School meals price rises leave bitter taste

Leaders forced to swallow extra costs or pass the increase on to parents

Leaders forced to swallow extra costs or pass the increase on to parents

22 Oct 2022, 5:00

Councils are increasing the prices of school meals as the cost of food, energy and wages for catering staff continues to rise.

Some schools have been forced to swallow the extra costs from their own budgets or pass the increase on to parents.

The rises come as the County Councils Network warns that local authorities will face “a winter of difficult decisions” as they set their budgets for the next financial year.

Cuts to school support services and home-to-school transport are among the services that could be affected.

Derbyshire County Council has approved a 10p increase in the price of a primary school meal this term, pushing up the cost of school meals by 4.5 per cent for 352 schools in the area.

The council told Schools Week it did not subsidise the cost of its catering service and would not be offering any additional support to schools to cover the rise.

“The increase is, of course, a decision we’ve made reluctantly,” said the council’s education councillor, Alex Dale. “But I am more reluctant to compromise on the size and quality of our children’s meals.”

Hampshire County Council’s school meal provider, HC3S, will also increase prices by 20p a day from October 31 for 440 schools.

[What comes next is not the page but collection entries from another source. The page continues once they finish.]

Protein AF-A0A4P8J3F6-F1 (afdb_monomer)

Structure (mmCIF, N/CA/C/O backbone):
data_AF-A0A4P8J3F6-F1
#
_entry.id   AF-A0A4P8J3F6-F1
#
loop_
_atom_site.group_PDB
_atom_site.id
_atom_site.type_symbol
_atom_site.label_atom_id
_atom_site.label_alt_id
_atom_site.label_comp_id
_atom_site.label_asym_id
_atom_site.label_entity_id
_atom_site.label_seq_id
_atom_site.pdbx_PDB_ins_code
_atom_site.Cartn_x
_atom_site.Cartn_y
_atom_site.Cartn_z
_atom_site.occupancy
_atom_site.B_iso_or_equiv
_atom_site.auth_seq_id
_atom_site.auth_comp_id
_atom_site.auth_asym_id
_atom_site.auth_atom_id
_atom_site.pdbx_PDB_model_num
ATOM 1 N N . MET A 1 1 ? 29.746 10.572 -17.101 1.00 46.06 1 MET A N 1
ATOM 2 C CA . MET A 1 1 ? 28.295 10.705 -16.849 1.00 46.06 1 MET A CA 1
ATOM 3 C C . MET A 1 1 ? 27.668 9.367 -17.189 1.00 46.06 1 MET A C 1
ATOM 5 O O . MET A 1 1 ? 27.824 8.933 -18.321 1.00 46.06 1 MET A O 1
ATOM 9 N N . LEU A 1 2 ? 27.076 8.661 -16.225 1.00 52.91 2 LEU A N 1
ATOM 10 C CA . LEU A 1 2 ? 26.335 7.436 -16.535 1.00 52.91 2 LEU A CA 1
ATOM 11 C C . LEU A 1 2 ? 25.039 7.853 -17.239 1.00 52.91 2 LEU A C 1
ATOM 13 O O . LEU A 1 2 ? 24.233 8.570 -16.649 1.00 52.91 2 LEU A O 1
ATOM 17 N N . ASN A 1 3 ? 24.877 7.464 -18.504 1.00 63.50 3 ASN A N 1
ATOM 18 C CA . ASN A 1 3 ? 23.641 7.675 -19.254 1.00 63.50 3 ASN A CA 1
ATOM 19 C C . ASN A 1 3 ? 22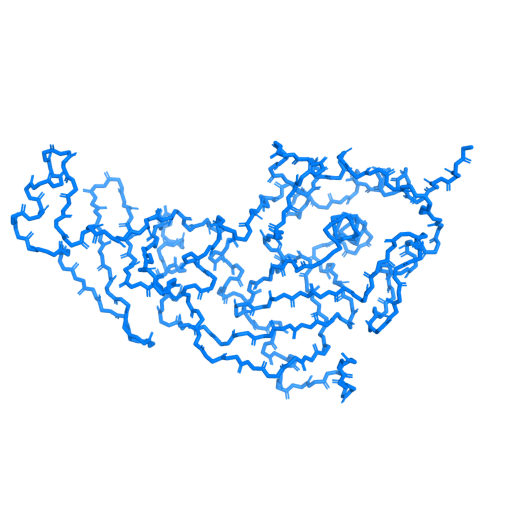.486 6.989 -18.505 1.00 63.50 3 ASN A C 1
ATOM 21 O O . ASN A 1 3 ? 22.539 5.784 -18.277 1.00 63.50 3 ASN A O 1
ATOM 25 N N . ALA A 1 4 ? 21.461 7.751 -18.120 1.00 75.00 4 ALA A N 1
ATOM 26 C CA . ALA A 1 4 ? 20.276 7.257 -17.413 1.00 75.00 4 ALA A CA 1
ATOM 27 C C . ALA A 1 4 ? 18.995 7.551 -18.221 1.00 75.00 4 ALA A C 1
ATOM 29 O O . ALA A 1 4 ? 18.165 8.341 -17.771 1.00 75.00 4 ALA A O 1
ATOM 30 N N . PRO A 1 5 ? 18.837 7.004 -19.444 1.00 88.00 5 PRO A N 1
ATOM 31 C CA . PRO A 1 5 ? 17.735 7.366 -20.339 1.00 88.00 5 PRO A CA 1
ATOM 32 C C . PRO A 1 5 ? 16.347 6.951 -19.826 1.00 88.00 5 PRO A C 1
ATOM 34 O O . PRO A 1 5 ? 15.357 7.576 -20.207 1.00 88.00 5 PRO A O 1
ATOM 37 N N . ALA A 1 6 ? 16.247 5.949 -18.944 1.00 94.94 6 ALA A N 1
ATOM 38 C CA . ALA A 1 6 ? 14.947 5.475 -18.470 1.00 94.94 6 ALA A CA 1
ATOM 39 C C . ALA A 1 6 ? 14.214 6.496 -17.596 1.00 94.94 6 ALA A C 1
ATOM 41 O O . ALA A 1 6 ? 13.028 6.730 -17.804 1.00 94.94 6 ALA A O 1
ATOM 42 N N . LEU A 1 7 ? 14.884 7.141 -16.636 1.00 95.81 7 LEU A N 1
ATOM 43 C CA . LEU A 1 7 ? 14.199 8.059 -15.720 1.00 95.81 7 LEU A CA 1
ATOM 44 C C . LEU A 1 7 ? 13.553 9.265 -16.444 1.00 95.81 7 LEU A C 1
ATOM 46 O O . LEU A 1 7 ? 12.388 9.553 -16.160 1.00 95.81 7 LEU A O 1
ATOM 50 N N . PRO A 1 8 ? 14.219 9.947 -17.400 1.00 95.62 8 PRO A N 1
ATOM 51 C CA . PRO A 1 8 ? 13.572 10.942 -18.254 1.00 95.62 8 PRO A CA 1
ATOM 52 C C . PRO A 1 8 ? 12.361 10.394 -19.016 1.00 95.62 8 PRO A C 1
ATOM 54 O O . PRO A 1 8 ? 11.341 11.077 -19.079 1.00 95.62 8 PRO A O 1
ATOM 57 N N . ALA A 1 9 ? 12.429 9.165 -19.542 1.00 96.44 9 ALA A N 1
ATOM 58 C CA . ALA A 1 9 ? 11.295 8.539 -20.223 1.00 96.44 9 ALA A CA 1
ATOM 59 C C . ALA A 1 9 ? 10.106 8.310 -19.272 1.00 96.44 9 ALA A C 1
ATOM 61 O O . ALA A 1 9 ? 8.966 8.603 -19.632 1.00 96.44 9 ALA A O 1
ATOM 62 N N . ILE A 1 10 ? 10.363 7.873 -18.034 1.00 97.44 10 ILE A N 1
ATOM 63 C CA . ILE A 1 10 ? 9.324 7.708 -17.005 1.00 97.44 10 ILE A CA 1
ATOM 64 C C . ILE A 1 10 ? 8.694 9.058 -16.657 1.00 97.44 10 ILE A C 1
ATOM 66 O O . ILE A 1 10 ? 7.469 9.182 -16.631 1.00 97.44 10 ILE A O 1
ATOM 70 N N . ARG A 1 11 ? 9.515 10.093 -16.449 1.00 97.12 11 ARG A N 1
ATOM 71 C CA . ARG A 1 11 ? 9.033 11.453 -16.168 1.00 97.12 11 ARG A CA 1
ATOM 72 C C . ARG A 1 11 ? 8.204 12.017 -17.322 1.00 97.12 11 ARG A C 1
ATOM 74 O O . ARG A 1 11 ? 7.168 12.622 -17.073 1.00 97.12 11 ARG A O 1
ATOM 81 N N . ALA A 1 12 ? 8.606 11.782 -18.569 1.00 96.25 12 ALA A N 1
ATOM 82 C CA . ALA A 1 12 ? 7.832 12.193 -19.738 1.00 96.25 12 ALA A CA 1
ATOM 83 C C . ALA A 1 12 ? 6.486 11.451 -19.831 1.00 96.25 12 ALA A C 1
ATOM 85 O O . ALA A 1 12 ? 5.465 12.048 -20.176 1.00 96.25 12 ALA A O 1
ATOM 86 N N . ALA A 1 13 ? 6.455 10.163 -19.478 1.00 96.75 13 ALA A N 1
ATOM 87 C CA . ALA A 1 13 ? 5.238 9.356 -19.511 1.00 96.75 13 ALA A CA 1
ATOM 88 C C . ALA A 1 13 ? 4.208 9.759 -18.438 1.00 96.75 13 ALA A C 1
ATOM 90 O O . ALA A 1 13 ? 3.012 9.559 -18.656 1.00 96.75 13 ALA A O 1
ATOM 91 N N . LEU A 1 14 ? 4.632 10.379 -17.327 1.00 95.50 14 LEU A N 1
ATOM 92 C CA . LEU A 1 14 ? 3.747 10.797 -16.228 1.00 95.50 14 LEU A CA 1
ATOM 93 C C . LEU A 1 14 ? 2.590 11.710 -16.649 1.00 95.50 14 LEU A C 1
ATOM 95 O O . LEU A 1 14 ? 1.568 11.729 -15.965 1.00 95.50 14 LEU A O 1
ATOM 99 N N . ALA A 1 15 ? 2.726 12.466 -17.741 1.00 94.44 15 ALA A N 1
ATOM 100 C CA . ALA A 1 15 ? 1.640 13.297 -18.262 1.00 94.44 15 ALA A CA 1
ATOM 101 C C . ALA A 1 15 ? 0.404 12.471 -18.672 1.00 94.44 15 ALA A C 1
ATOM 103 O O . ALA A 1 15 ? -0.704 12.995 -18.707 1.00 94.44 15 ALA A O 1
ATOM 104 N N . ARG A 1 16 ? 0.593 11.176 -18.960 1.00 95.69 16 ARG A N 1
ATOM 105 C CA . ARG A 1 16 ? -0.462 10.229 -19.350 1.00 95.69 16 ARG A CA 1
ATOM 106 C C . ARG A 1 16 ? -0.928 9.339 -18.195 1.00 95.69 16 ARG A C 1
ATOM 108 O O . ARG A 1 16 ? -1.898 8.606 -18.354 1.00 95.69 16 ARG A O 1
ATOM 115 N N . ALA A 1 17 ? -0.237 9.365 -17.055 1.00 97.50 17 ALA A N 1
ATOM 116 C CA . ALA A 1 17 ? -0.572 8.515 -15.921 1.00 97.50 17 ALA A CA 1
ATOM 117 C C . ALA A 1 17 ? -1.864 8.997 -15.233 1.00 97.50 17 ALA A C 1
ATOM 119 O O . ALA A 1 17 ? -1.997 10.199 -14.979 1.00 97.50 17 ALA A O 1
ATOM 120 N N . PRO A 1 18 ? -2.795 8.092 -14.871 1.00 97.75 18 PRO A N 1
ATOM 121 C CA . PRO A 1 18 ? -3.992 8.461 -14.127 1.00 97.75 18 PRO A CA 1
ATOM 122 C C . PRO A 1 18 ? -3.637 9.127 -12.797 1.00 97.75 18 PRO A C 1
ATOM 124 O O . PRO A 1 18 ? -2.932 8.544 -11.967 1.00 97.75 18 PRO A O 1
ATOM 127 N N . THR A 1 19 ? -4.172 10.325 -12.559 1.00 97.06 19 THR A N 1
ATOM 128 C CA . THR A 1 19 ? -3.988 11.064 -11.297 1.00 97.06 19 THR A CA 1
ATOM 129 C C . THR A 1 19 ? -4.506 10.272 -10.095 1.00 97.06 19 THR A C 1
ATOM 131 O O . THR A 1 19 ? -3.913 10.324 -9.021 1.00 97.06 19 THR A O 1
ATOM 134 N N . SER A 1 20 ? -5.528 9.430 -10.293 1.00 95.38 20 SER A N 1
ATOM 135 C CA . SER A 1 20 ? -6.032 8.484 -9.288 1.00 95.38 20 SER A CA 1
ATOM 136 C C . SER A 1 20 ? -4.987 7.478 -8.785 1.00 95.38 20 SER A C 1
ATOM 138 O O . SER A 1 20 ? -5.162 6.921 -7.702 1.00 95.38 20 SER A O 1
ATOM 140 N N . ILE A 1 21 ? -3.898 7.256 -9.533 1.00 97.25 21 ILE A N 1
ATOM 141 C CA . ILE A 1 21 ? -2.756 6.446 -9.096 1.00 97.25 21 ILE A CA 1
ATOM 142 C C . ILE A 1 21 ? -1.611 7.349 -8.646 1.00 97.25 21 ILE A C 1
ATOM 144 O O . ILE A 1 21 ? -1.165 7.241 -7.504 1.00 97.25 21 ILE A O 1
ATOM 148 N N . VAL A 1 22 ? -1.113 8.225 -9.525 1.00 97.81 22 VAL A N 1
ATOM 149 C CA . VAL A 1 22 ? 0.164 8.914 -9.274 1.00 97.81 22 VAL A CA 1
ATOM 150 C C . VAL A 1 22 ? 0.057 10.073 -8.279 1.00 97.81 22 VAL A C 1
ATOM 152 O O . VAL A 1 22 ? 1.042 10.392 -7.618 1.00 97.81 22 VAL A O 1
ATOM 155 N N . ASP A 1 23 ? -1.132 10.651 -8.103 1.00 97.62 23 ASP A N 1
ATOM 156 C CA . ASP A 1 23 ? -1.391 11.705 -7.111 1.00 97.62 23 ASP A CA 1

To help schools cope with these costs, the council said it was awarding schools nearly £1.6 million in discretionary grants from the Household Support Fund.

Council ‘subsidising’ school meals

Councillor Roz Chadd said: “The decision to increase the price of a school meal is regrettable, but unavoidable, and reflects the continuing increase in food, energy and other costs nationally, with which government funding has not kept pace. 

“Our focus now is on doing all that we can to bolster our support for vulnerable families over the challenging winter period and ensure that schools are adequately equipped to cover these additional costs.”

Stoke-on-Trent City Council also looks set to increase its charges for school meal catering and school crossing patrols, although the council said it was “limiting” and “subsidising” these increases to protect school budgets.

Many schools are already struggling to find the money to pay for school meals for their most vulnerable pupils.

Latest estimates from the National Education Union reveal the Department for Education is currently underfunding free school meals by £395 million a year.

Last week, the celebrity chef Jamie Oliver backed the Feed the Future campaign for free school meals to be extended to about 800,000 more children in households on universal credit.

School and education leaders representing more than one million teachers, support staff and others working with children have this week backed the calls.

Organisations include education unions, the Confederation of School Trusts and the National Governance Association.